-- Opening Marker --

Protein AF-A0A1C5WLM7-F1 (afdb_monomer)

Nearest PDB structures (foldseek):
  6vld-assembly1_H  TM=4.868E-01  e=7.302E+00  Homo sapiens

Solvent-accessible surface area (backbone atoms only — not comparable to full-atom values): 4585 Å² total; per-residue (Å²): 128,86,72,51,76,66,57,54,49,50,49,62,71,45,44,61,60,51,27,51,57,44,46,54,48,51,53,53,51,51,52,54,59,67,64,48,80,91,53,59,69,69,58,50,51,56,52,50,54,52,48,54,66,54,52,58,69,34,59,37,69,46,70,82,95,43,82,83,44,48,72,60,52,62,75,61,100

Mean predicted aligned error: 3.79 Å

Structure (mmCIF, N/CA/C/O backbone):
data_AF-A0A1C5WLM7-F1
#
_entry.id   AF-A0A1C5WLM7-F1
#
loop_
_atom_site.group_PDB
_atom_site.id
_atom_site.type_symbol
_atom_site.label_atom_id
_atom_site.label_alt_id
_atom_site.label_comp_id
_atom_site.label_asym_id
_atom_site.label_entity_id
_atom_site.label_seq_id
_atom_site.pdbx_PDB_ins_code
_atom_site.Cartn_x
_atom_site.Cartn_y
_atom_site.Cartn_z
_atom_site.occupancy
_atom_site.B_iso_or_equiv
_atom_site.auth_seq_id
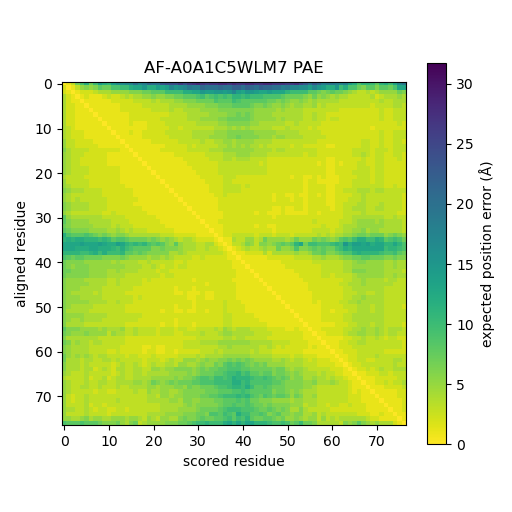
_atom_site.auth_comp_id
_atom_site.auth_asym_id
_atom_site.auth_atom_id
_atom_site.pdbx_PDB_model_num
ATOM 1 N N . MET A 1 1 ? 23.417 -4.702 -12.566 1.00 66.81 1 MET A N 1
ATOM 2 C CA . MET A 1 1 ? 22.716 -5.228 -13.757 1.00 66.81 1 MET A CA 1
ATOM 3 C C . MET A 1 1 ? 22.180 -4.042 -14.530 1.00 66.81 1 MET A C 1
ATOM 5 O O . MET A 1 1 ? 21.533 -3.205 -13.915 1.00 66.81 1 MET A O 1
ATOM 9 N N . ASP A 1 2 ? 22.457 -3.953 -15.829 1.00 79.94 2 ASP A N 1
ATOM 10 C CA . ASP A 1 2 ? 21.934 -2.869 -16.663 1.00 79.94 2 ASP A CA 1
ATOM 11 C C . ASP A 1 2 ? 20.628 -3.285 -17.337 1.00 79.94 2 ASP A C 1
ATOM 13 O O . ASP A 1 2 ? 20.600 -4.185 -18.174 1.00 79.94 2 ASP A O 1
ATOM 17 N N . ILE A 1 3 ? 19.533 -2.608 -16.983 1.00 86.88 
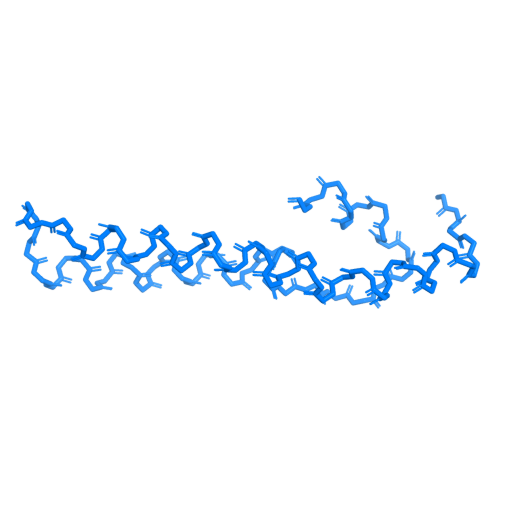3 ILE A N 1
ATOM 18 C CA . ILE A 1 3 ? 18.242 -2.785 -17.648 
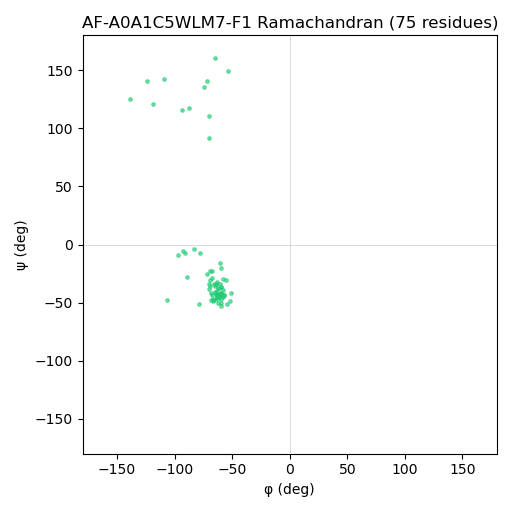1.00 86.88 3 ILE A CA 1
ATOM 19 C C . ILE A 1 3 ? 18.255 -2.114 -19.029 1.00 86.88 3 ILE A C 1
ATOM 21 O O . ILE A 1 3 ? 18.714 -0.970 -19.204 1.00 86.88 3 ILE A O 1
ATOM 25 N N . SER A 1 4 ? 17.728 -2.819 -20.031 1.00 92.69 4 SER A N 1
ATOM 26 C CA . SER A 1 4 ? 17.630 -2.284 -21.388 1.00 92.69 4 SER A CA 1
ATOM 27 C C . SER A 1 4 ? 16.684 -1.074 -21.438 1.00 92.69 4 SER A C 1
ATOM 29 O O . SER A 1 4 ? 15.832 -0.869 -20.571 1.00 92.69 4 SER A O 1
ATOM 31 N N . LYS A 1 5 ? 16.798 -0.239 -22.481 1.00 92.56 5 LYS A N 1
ATOM 32 C CA . LYS A 1 5 ? 15.848 0.873 -22.692 1.00 92.56 5 LYS A CA 1
ATOM 33 C C . LYS A 1 5 ? 14.409 0.371 -22.879 1.00 92.56 5 LYS A C 1
ATOM 35 O O . LYS A 1 5 ? 13.475 1.058 -22.469 1.00 92.56 5 LYS A O 1
ATOM 40 N N . LYS A 1 6 ? 14.244 -0.804 -23.499 1.00 95.00 6 LYS A N 1
ATOM 41 C CA . LYS A 1 6 ? 12.942 -1.428 -23.753 1.00 95.00 6 LYS A CA 1
ATOM 42 C C . LYS A 1 6 ? 12.297 -1.876 -22.444 1.00 95.00 6 LYS A C 1
ATOM 44 O O . LYS A 1 6 ? 11.154 -1.515 -22.189 1.00 95.00 6 LYS A O 1
ATOM 49 N N . ASP A 1 7 ? 13.055 -2.563 -21.597 1.00 93.56 7 ASP A N 1
ATOM 50 C CA . ASP A 1 7 ? 12.554 -3.056 -20.312 1.00 93.56 7 ASP A CA 1
ATOM 51 C C . ASP A 1 7 ? 12.285 -1.899 -19.343 1.00 93.56 7 ASP A C 1
ATOM 53 O O . ASP A 1 7 ? 11.277 -1.900 -18.646 1.00 93.56 7 ASP A O 1
ATOM 57 N N . TRP A 1 8 ? 13.105 -0.841 -19.374 1.00 92.69 8 TRP A N 1
ATOM 58 C CA . TRP A 1 8 ? 12.834 0.382 -18.609 1.00 92.69 8 TRP A CA 1
ATOM 59 C C . TRP A 1 8 ? 11.536 1.085 -19.032 1.00 92.69 8 TRP A C 1
ATOM 61 O O . TRP A 1 8 ? 10.814 1.643 -18.204 1.00 92.69 8 TRP A O 1
ATOM 71 N N . LYS A 1 9 ? 11.229 1.093 -20.334 1.00 94.75 9 LYS A N 1
ATOM 72 C CA . LYS A 1 9 ? 9.952 1.618 -20.830 1.00 94.75 9 LYS A CA 1
ATOM 73 C C . LYS A 1 9 ? 8.792 0.744 -20.349 1.00 94.75 9 LYS A C 1
ATOM 75 O O . LYS A 1 9 ? 7.848 1.287 -19.786 1.00 94.75 9 LYS A O 1
ATOM 80 N N . LEU A 1 10 ? 8.911 -0.575 -20.499 1.00 95.25 10 LEU A N 1
ATOM 81 C CA . LEU A 1 10 ? 7.883 -1.526 -20.081 1.00 95.25 10 LEU A CA 1
ATOM 82 C C . LEU A 1 10 ? 7.596 -1.448 -18.575 1.00 95.25 10 LEU A C 1
ATOM 84 O O . LEU A 1 10 ? 6.435 -1.434 -18.185 1.00 95.25 10 LEU A O 1
ATOM 88 N N . PHE A 1 11 ? 8.630 -1.343 -17.736 1.00 93.31 11 PHE A N 1
ATOM 89 C CA . PHE A 1 11 ? 8.474 -1.180 -16.289 1.00 93.31 11 PHE A CA 1
ATOM 90 C C . PHE A 1 11 ? 7.579 0.016 -15.952 1.00 93.31 11 PHE A C 1
ATOM 92 O O . PHE A 1 11 ? 6.590 -0.135 -15.244 1.00 93.31 11 PHE A O 1
ATOM 99 N N . ARG A 1 12 ? 7.866 1.192 -16.523 1.00 93.31 12 ARG A N 1
ATOM 100 C CA . ARG A 1 12 ? 7.074 2.407 -16.270 1.00 93.31 12 ARG A CA 1
ATOM 101 C C . ARG A 1 12 ? 5.633 2.298 -16.768 1.00 93.31 12 ARG A C 1
ATOM 103 O O . ARG A 1 12 ? 4.745 2.857 -16.141 1.00 93.31 12 ARG A O 1
ATOM 110 N N . GLU A 1 13 ? 5.402 1.590 -17.874 1.00 95.62 13 GLU A N 1
ATOM 111 C CA . GLU A 1 13 ? 4.053 1.342 -18.403 1.00 95.62 13 GLU A CA 1
ATOM 112 C C . GLU A 1 13 ? 3.235 0.395 -17.511 1.00 95.62 13 GLU A C 1
ATOM 114 O O . GLU A 1 13 ? 2.013 0.507 -17.463 1.00 95.62 13 GLU A O 1
ATOM 119 N N . ARG A 1 14 ? 3.890 -0.542 -16.813 1.00 94.88 14 ARG A N 1
ATOM 120 C CA . ARG A 1 14 ? 3.233 -1.508 -15.917 1.00 94.88 14 ARG A CA 1
ATOM 121 C C . ARG A 1 14 ? 3.080 -1.007 -14.486 1.00 94.88 14 ARG A C 1
ATOM 123 O O . ARG A 1 14 ? 2.138 -1.416 -13.814 1.00 94.88 14 ARG A O 1
ATOM 130 N N . LEU A 1 15 ? 3.981 -0.129 -14.050 1.00 94.19 15 LEU A N 1
ATOM 131 C CA . LEU A 1 15 ? 4.091 0.334 -12.672 1.00 94.19 15 LEU A CA 1
ATOM 132 C C . LEU A 1 15 ? 2.766 0.854 -12.109 1.00 94.19 15 LEU A C 1
ATOM 134 O O . LEU A 1 15 ? 2.365 0.423 -11.035 1.00 94.19 15 LEU A O 1
ATOM 138 N N . SER A 1 16 ? 2.065 1.723 -12.841 1.00 92.75 16 SER A N 1
ATOM 139 C CA . SER A 1 16 ? 0.791 2.286 -12.377 1.00 92.75 16 SER A CA 1
ATOM 140 C C . SER A 1 16 ? -0.250 1.201 -12.099 1.00 92.75 16 SER A C 1
ATOM 142 O O . SER A 1 16 ? -0.880 1.212 -11.051 1.00 92.75 16 SER A O 1
ATOM 144 N N . GLY A 1 17 ? -0.386 0.218 -12.993 1.00 96.00 17 GLY A N 1
ATOM 145 C CA . GLY A 1 17 ? -1.313 -0.896 -12.793 1.00 96.00 17 GLY A CA 1
ATOM 146 C C . GLY A 1 17 ? -0.936 -1.784 -11.606 1.00 96.00 17 GLY A C 1
ATOM 147 O O . GLY A 1 17 ? -1.816 -2.277 -10.906 1.00 96.00 17 GLY A O 1
ATOM 148 N N . TRP A 1 18 ? 0.359 -1.984 -11.351 1.00 95.69 18 TRP A N 1
ATOM 149 C CA . TRP A 1 18 ? 0.810 -2.723 -10.169 1.00 95.69 18 TRP A CA 1
ATOM 150 C C . TRP A 1 18 ? 0.518 -1.971 -8.872 1.00 95.69 18 TRP A C 1
ATOM 152 O O . TRP A 1 18 ? 0.024 -2.583 -7.929 1.00 95.69 18 TRP A O 1
ATOM 162 N N . GLN A 1 19 ? 0.764 -0.659 -8.843 1.00 95.62 19 GLN A N 1
ATOM 163 C CA . GLN A 1 19 ? 0.462 0.176 -7.680 1.00 95.62 19 GLN A CA 1
ATOM 164 C C . GLN A 1 19 ? -1.041 0.214 -7.389 1.00 95.62 19 GLN A C 1
ATOM 166 O O . GLN A 1 19 ? -1.436 -0.016 -6.251 1.00 95.62 19 GLN A O 1
ATOM 171 N N . GLU A 1 20 ? -1.887 0.396 -8.407 1.00 96.81 20 GLU A N 1
ATOM 172 C CA . GLU A 1 20 ? -3.348 0.363 -8.239 1.00 96.81 20 GLU A CA 1
ATOM 173 C C . GLU A 1 20 ? -3.828 -0.985 -7.683 1.00 96.81 20 GLU A C 1
ATOM 175 O O . GLU A 1 20 ? -4.563 -1.023 -6.699 1.00 96.81 20 GLU A O 1
ATOM 180 N N . ASN A 1 21 ? -3.357 -2.106 -8.243 1.00 96.75 21 ASN A N 1
ATOM 181 C CA . ASN A 1 21 ? -3.728 -3.437 -7.751 1.00 96.75 21 ASN A CA 1
ATOM 182 C C . ASN A 1 21 ? -3.279 -3.676 -6.301 1.00 96.75 21 ASN A C 1
ATOM 184 O O . ASN A 1 21 ? -4.005 -4.302 -5.528 1.00 96.75 21 ASN A O 1
ATOM 188 N N . TYR A 1 22 ? -2.092 -3.191 -5.931 1.00 96.50 22 TYR A N 1
ATOM 189 C CA . TYR A 1 22 ? -1.579 -3.287 -4.567 1.00 96.50 22 TYR A CA 1
ATOM 190 C C . TYR A 1 22 ? -2.411 -2.435 -3.596 1.00 96.50 22 TYR A C 1
ATOM 192 O O . TYR A 1 22 ? -2.861 -2.920 -2.556 1.00 96.50 22 TYR A O 1
ATOM 200 N N . MET A 1 23 ? -2.671 -1.176 -3.956 1.00 97.00 23 MET A N 1
ATOM 201 C CA . MET A 1 23 ? -3.445 -0.240 -3.136 1.00 97.00 23 MET A CA 1
ATOM 202 C C . MET A 1 23 ? -4.907 -0.673 -2.980 1.00 97.00 23 MET A C 1
ATOM 204 O O . MET A 1 23 ? -5.472 -0.514 -1.901 1.00 97.00 23 MET A O 1
ATOM 208 N N . GLU A 1 24 ? -5.501 -1.294 -3.996 1.00 98.19 24 GLU A N 1
ATOM 209 C CA . GLU A 1 24 ? -6.825 -1.921 -3.914 1.00 98.19 24 GLU A CA 1
ATOM 210 C C . GLU A 1 24 ? -6.867 -3.034 -2.845 1.00 98.19 24 GLU A C 1
ATOM 212 O O . GLU A 1 24 ? -7.863 -3.185 -2.133 1.00 98.19 24 GLU A O 1
ATOM 217 N N . GLY A 1 25 ? -5.777 -3.797 -2.691 1.00 97.38 25 GLY A N 1
ATOM 218 C CA . GLY A 1 25 ? -5.607 -4.768 -1.606 1.00 97.38 25 GLY A CA 1
ATOM 219 C C . GLY A 1 25 ? -5.605 -4.099 -0.230 1.00 97.38 25 GLY A C 1
ATOM 220 O O . GLY A 1 25 ? -6.406 -4.466 0.631 1.00 97.38 25 GLY A O 1
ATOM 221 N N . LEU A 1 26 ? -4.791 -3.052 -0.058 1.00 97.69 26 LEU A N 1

-- Closing Marker --

§ Problem to solve: In the listing above, find the line with "ATOM 184 O O" and the line with "ATOM 202 C C", then print exactly those two lines and every line between them, and nothing more.

§ Expected output:
ATOM 184 O O . ASN A 1 21 ? -4.005 -4.302 -5.528 1.00 96.75 21 ASN A O 1
ATOM 188 N N . TYR A 1 22 ? -2.092 -3.191 -5.931 1.00 96.50 22 TYR A N 1
ATOM 189 C CA . TYR A 1 22 ? -1.579 -3.287 -4.567 1.00 96.50 22 TYR A CA 1
ATOM 190 C C . TYR A 1 22 ? -2.411 -2.435 -3.596 1.00 96.50 22 TYR A C 1
ATOM 192 O O . TYR A 1 22 ? -2.861 -2.920 -2.556 1.00 96.50 22 TYR A O 1
ATOM 200 N N . MET A 1 23 ? -2.671 -1.176 -3.956 1.00 97.00 23 MET A N 1
ATOM 201 C CA . MET A 1 23 ? -3.445 -0.240 -3.136 1.00 97.00 23 MET A CA 1
ATOM 202 C C . MET A 1 23 ? -4.907 -0.673 -2.980 1.00 97.00 23 MET A C 1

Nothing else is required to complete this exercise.